The period in question is from May 1997 to now, which started in the craziness of dot-com irrational exuberance, and goes to the present with a raging bull still on the loose.  But in between we had the dot-com crash, the somewhat stagnant mid-2000’s, and of course the 2008-09 recession.

First I want to get this out of the way – I don’t divulge actual numbers.  My reasons are pretty much the same as Tanja from Our Next Life and she did a post on that here which I fully agree with.  I also respect those who do share them and don’t think it’s the wrong thing to do.  It’s just not the thing for me.

 

LET’S GET CHARTY

So now that we’ve got that out of the way…  Here’s the broad look at my net worth from May 1997 to present.  Of note, this does not include the equity in my house which is a decent chunk of change.

Net Worth Chart

Underwhelming huh?  You’re right.  My ups and downs occur at the same time as the markets ups and downs.  So I took my numbers and put them on a logarithmic scale against the S&P 500.  Of course I was investing more money all the time, so my net worth line naturally starts pulling away from the S&P, but I want to focus on the relative bumps in the two lines.

Net Worth Chart

 

I definitely had a great run in 2003 – 2004 as compared to the S&P, and looking back I know much of that was a super-charged savings rate.  I also earned more in those years at my second job as an adjunct instructor at a local university.

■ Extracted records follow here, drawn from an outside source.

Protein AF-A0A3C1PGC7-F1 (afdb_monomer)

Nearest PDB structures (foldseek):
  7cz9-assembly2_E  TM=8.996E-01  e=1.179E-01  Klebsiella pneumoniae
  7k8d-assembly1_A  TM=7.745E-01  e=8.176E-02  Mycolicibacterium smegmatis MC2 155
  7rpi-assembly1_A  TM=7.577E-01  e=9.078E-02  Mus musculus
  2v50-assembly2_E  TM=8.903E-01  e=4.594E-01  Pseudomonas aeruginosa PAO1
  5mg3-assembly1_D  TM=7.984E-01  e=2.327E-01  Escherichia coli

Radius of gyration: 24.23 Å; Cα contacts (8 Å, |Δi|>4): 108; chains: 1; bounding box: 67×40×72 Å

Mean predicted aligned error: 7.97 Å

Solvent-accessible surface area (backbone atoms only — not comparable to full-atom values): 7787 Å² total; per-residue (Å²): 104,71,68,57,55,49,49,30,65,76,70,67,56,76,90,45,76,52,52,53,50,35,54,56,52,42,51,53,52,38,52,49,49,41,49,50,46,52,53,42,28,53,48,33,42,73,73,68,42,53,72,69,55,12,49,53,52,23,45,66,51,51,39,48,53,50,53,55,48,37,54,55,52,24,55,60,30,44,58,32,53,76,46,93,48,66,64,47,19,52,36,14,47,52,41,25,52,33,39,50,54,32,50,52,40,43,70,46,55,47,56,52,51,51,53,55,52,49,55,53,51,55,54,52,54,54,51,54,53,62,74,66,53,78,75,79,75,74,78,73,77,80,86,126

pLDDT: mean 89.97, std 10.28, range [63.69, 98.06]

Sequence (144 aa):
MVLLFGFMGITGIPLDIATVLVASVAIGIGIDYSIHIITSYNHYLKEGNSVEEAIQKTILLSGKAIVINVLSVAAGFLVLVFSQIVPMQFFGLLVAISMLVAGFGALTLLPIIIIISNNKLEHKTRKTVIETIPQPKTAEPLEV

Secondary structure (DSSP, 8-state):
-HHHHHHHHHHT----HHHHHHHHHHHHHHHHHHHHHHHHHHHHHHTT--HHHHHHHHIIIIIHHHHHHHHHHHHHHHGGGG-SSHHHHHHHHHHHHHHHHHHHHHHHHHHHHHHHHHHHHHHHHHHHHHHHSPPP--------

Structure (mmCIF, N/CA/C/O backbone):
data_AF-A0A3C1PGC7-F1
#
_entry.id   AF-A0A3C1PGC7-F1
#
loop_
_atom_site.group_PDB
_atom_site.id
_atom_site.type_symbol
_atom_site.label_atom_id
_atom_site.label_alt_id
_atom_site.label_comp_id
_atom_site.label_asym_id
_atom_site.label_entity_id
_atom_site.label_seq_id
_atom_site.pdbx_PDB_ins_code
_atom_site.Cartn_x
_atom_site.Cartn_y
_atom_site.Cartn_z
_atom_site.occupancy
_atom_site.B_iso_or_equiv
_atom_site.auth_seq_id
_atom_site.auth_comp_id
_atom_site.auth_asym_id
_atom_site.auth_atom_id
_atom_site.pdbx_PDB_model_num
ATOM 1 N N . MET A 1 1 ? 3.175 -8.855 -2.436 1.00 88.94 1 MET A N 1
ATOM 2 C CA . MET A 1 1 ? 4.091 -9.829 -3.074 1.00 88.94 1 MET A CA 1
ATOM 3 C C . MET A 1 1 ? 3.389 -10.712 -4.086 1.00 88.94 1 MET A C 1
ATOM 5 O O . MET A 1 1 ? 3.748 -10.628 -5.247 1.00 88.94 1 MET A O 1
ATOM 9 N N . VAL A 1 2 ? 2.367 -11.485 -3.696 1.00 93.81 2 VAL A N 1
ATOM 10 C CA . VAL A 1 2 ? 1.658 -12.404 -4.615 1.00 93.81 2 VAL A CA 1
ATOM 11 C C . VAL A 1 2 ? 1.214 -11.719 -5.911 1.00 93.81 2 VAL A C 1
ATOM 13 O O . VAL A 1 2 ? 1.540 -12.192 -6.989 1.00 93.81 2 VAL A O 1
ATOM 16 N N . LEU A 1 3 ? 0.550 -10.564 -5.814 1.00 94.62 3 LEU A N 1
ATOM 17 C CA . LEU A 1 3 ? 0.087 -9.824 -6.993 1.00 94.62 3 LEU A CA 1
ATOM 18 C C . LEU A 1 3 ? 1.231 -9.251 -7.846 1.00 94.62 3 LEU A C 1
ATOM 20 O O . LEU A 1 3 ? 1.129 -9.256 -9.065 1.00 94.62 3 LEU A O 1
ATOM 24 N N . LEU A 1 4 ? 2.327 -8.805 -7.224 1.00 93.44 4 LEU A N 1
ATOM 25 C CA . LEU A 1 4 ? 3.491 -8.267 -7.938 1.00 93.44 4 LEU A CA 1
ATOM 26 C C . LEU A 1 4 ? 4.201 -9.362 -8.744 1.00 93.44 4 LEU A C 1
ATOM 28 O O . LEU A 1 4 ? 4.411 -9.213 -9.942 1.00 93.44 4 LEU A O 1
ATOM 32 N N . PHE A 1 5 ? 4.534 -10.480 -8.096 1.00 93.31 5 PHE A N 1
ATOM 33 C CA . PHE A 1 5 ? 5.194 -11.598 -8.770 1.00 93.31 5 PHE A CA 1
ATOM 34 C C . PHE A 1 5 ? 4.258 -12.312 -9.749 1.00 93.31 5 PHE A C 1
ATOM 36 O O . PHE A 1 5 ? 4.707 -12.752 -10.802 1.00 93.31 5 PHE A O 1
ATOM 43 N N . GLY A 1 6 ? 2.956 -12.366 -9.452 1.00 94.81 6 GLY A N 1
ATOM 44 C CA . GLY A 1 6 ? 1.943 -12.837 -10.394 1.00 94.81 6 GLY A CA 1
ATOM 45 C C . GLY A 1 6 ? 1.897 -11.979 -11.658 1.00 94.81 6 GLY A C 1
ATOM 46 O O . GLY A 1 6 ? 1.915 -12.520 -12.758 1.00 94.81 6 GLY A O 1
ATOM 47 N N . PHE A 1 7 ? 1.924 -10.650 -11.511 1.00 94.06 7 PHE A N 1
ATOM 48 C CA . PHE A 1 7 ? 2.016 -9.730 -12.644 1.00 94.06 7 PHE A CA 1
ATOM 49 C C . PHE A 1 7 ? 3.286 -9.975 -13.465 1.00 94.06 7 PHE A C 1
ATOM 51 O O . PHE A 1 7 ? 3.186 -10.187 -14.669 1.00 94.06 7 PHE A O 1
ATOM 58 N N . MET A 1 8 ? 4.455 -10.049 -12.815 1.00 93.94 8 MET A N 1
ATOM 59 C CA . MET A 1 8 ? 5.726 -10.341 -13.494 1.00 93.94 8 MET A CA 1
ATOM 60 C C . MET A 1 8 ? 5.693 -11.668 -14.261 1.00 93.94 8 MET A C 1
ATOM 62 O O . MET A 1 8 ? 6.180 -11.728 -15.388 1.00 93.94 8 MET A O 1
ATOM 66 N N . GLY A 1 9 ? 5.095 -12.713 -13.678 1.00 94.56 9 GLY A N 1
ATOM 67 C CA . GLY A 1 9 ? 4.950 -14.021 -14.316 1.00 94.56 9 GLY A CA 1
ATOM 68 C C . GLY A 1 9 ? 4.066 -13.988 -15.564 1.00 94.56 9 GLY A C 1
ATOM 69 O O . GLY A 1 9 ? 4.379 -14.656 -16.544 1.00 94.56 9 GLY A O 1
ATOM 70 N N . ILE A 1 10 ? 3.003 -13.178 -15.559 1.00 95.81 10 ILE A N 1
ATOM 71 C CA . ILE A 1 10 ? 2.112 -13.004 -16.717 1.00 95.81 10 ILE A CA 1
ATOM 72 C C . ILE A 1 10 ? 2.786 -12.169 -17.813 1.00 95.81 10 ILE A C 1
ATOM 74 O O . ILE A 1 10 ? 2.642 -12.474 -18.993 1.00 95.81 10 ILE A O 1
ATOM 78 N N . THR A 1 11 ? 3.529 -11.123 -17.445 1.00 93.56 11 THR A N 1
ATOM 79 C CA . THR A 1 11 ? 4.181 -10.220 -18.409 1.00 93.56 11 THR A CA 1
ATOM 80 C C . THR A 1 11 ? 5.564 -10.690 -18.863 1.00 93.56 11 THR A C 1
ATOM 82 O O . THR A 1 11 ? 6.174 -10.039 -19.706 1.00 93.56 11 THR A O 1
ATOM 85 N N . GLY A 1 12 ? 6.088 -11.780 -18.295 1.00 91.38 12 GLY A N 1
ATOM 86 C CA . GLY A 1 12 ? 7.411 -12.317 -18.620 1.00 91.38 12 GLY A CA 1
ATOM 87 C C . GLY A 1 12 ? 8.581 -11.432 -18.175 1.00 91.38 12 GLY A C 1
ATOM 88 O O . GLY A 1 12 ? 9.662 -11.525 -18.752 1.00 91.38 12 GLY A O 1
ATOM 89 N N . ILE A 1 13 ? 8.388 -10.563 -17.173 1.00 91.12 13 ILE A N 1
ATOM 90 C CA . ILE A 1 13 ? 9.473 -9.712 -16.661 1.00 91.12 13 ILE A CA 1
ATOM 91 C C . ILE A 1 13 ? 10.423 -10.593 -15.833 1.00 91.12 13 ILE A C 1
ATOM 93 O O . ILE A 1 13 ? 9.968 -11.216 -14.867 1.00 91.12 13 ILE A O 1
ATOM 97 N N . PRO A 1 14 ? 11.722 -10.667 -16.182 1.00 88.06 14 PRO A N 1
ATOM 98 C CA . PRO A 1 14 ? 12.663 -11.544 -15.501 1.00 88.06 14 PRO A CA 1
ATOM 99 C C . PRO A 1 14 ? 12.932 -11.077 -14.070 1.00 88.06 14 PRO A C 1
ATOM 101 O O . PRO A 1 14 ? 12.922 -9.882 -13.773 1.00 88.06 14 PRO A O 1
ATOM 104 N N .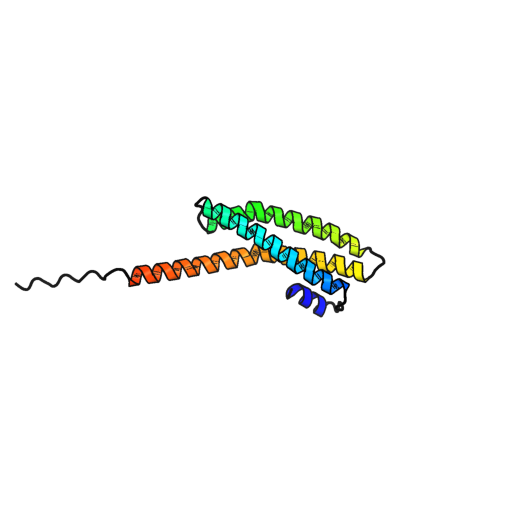 LEU A 1 15 ? 13.215 -12.036 -13.187 1.00 89.81 15 LEU A N 1
ATOM 105 C CA . LEU A 1 15 ? 13.660 -11.749 -11.830 1.00 89.81 15 LEU A CA 1
ATOM 106 C C . LEU A 1 15 ? 15.176 -11.498 -11.832 1.00 89.81 15 LEU A C 1
A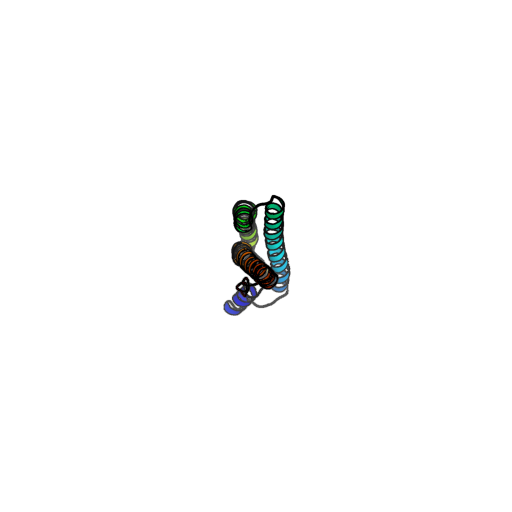TOM 108 O O . LEU A 1 15 ? 15.969 -12.431 -11.941 1.00 89.81 15 LEU A O 1
ATOM 112 N N . ASP A 1 16 ? 15.570 -10.235 -11.722 1.00 88.88 16 ASP A N 1
ATOM 113 C CA . ASP A 1 16 ? 16.957 -9.775 -11.633 1.00 88.88 16 ASP A CA 1
ATOM 114 C C . ASP A 1 16 ? 17.224 -8.949 -10.357 1.00 88.88 16 ASP A C 1
ATOM 116 O O . ASP A 1 16 ? 16.346 -8.762 -9.509 1.00 88.88 16 ASP A O 1
ATOM 120 N N . ILE A 1 17 ? 18.442 -8.412 -10.230 1.00 89.94 17 ILE A N 1
ATOM 121 C CA . ILE A 1 17 ? 18.855 -7.582 -9.088 1.00 89.94 17 ILE A CA 1
ATOM 122 C C . ILE A 1 17 ? 17.912 -6.384 -8.888 1.00 89.94 17 ILE A C 1
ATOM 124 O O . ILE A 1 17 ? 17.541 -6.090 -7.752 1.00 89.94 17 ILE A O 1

As you can see my diversification paid off in the 2008-09 recession and I didn’t take nearly as big of a hit.  By then I had a substantial amount of money in the Vanguard Total Bond Index fund.  I didn’t do it in preparation of a market crash as if I had some super-power knowledge, I did it to diversify more.

The last chart I’d like to show is my taxable investments versus my non-taxables.

Net Worth Chart

I have a mixture of IRA’s and a TSP account (a 401k for government workers) for my non-taxables.  My taxable accounts consist mostly of Vanguard Index Funds with a few other mutual funds mixed in that I’ve been looking to sell and put in Vanguard.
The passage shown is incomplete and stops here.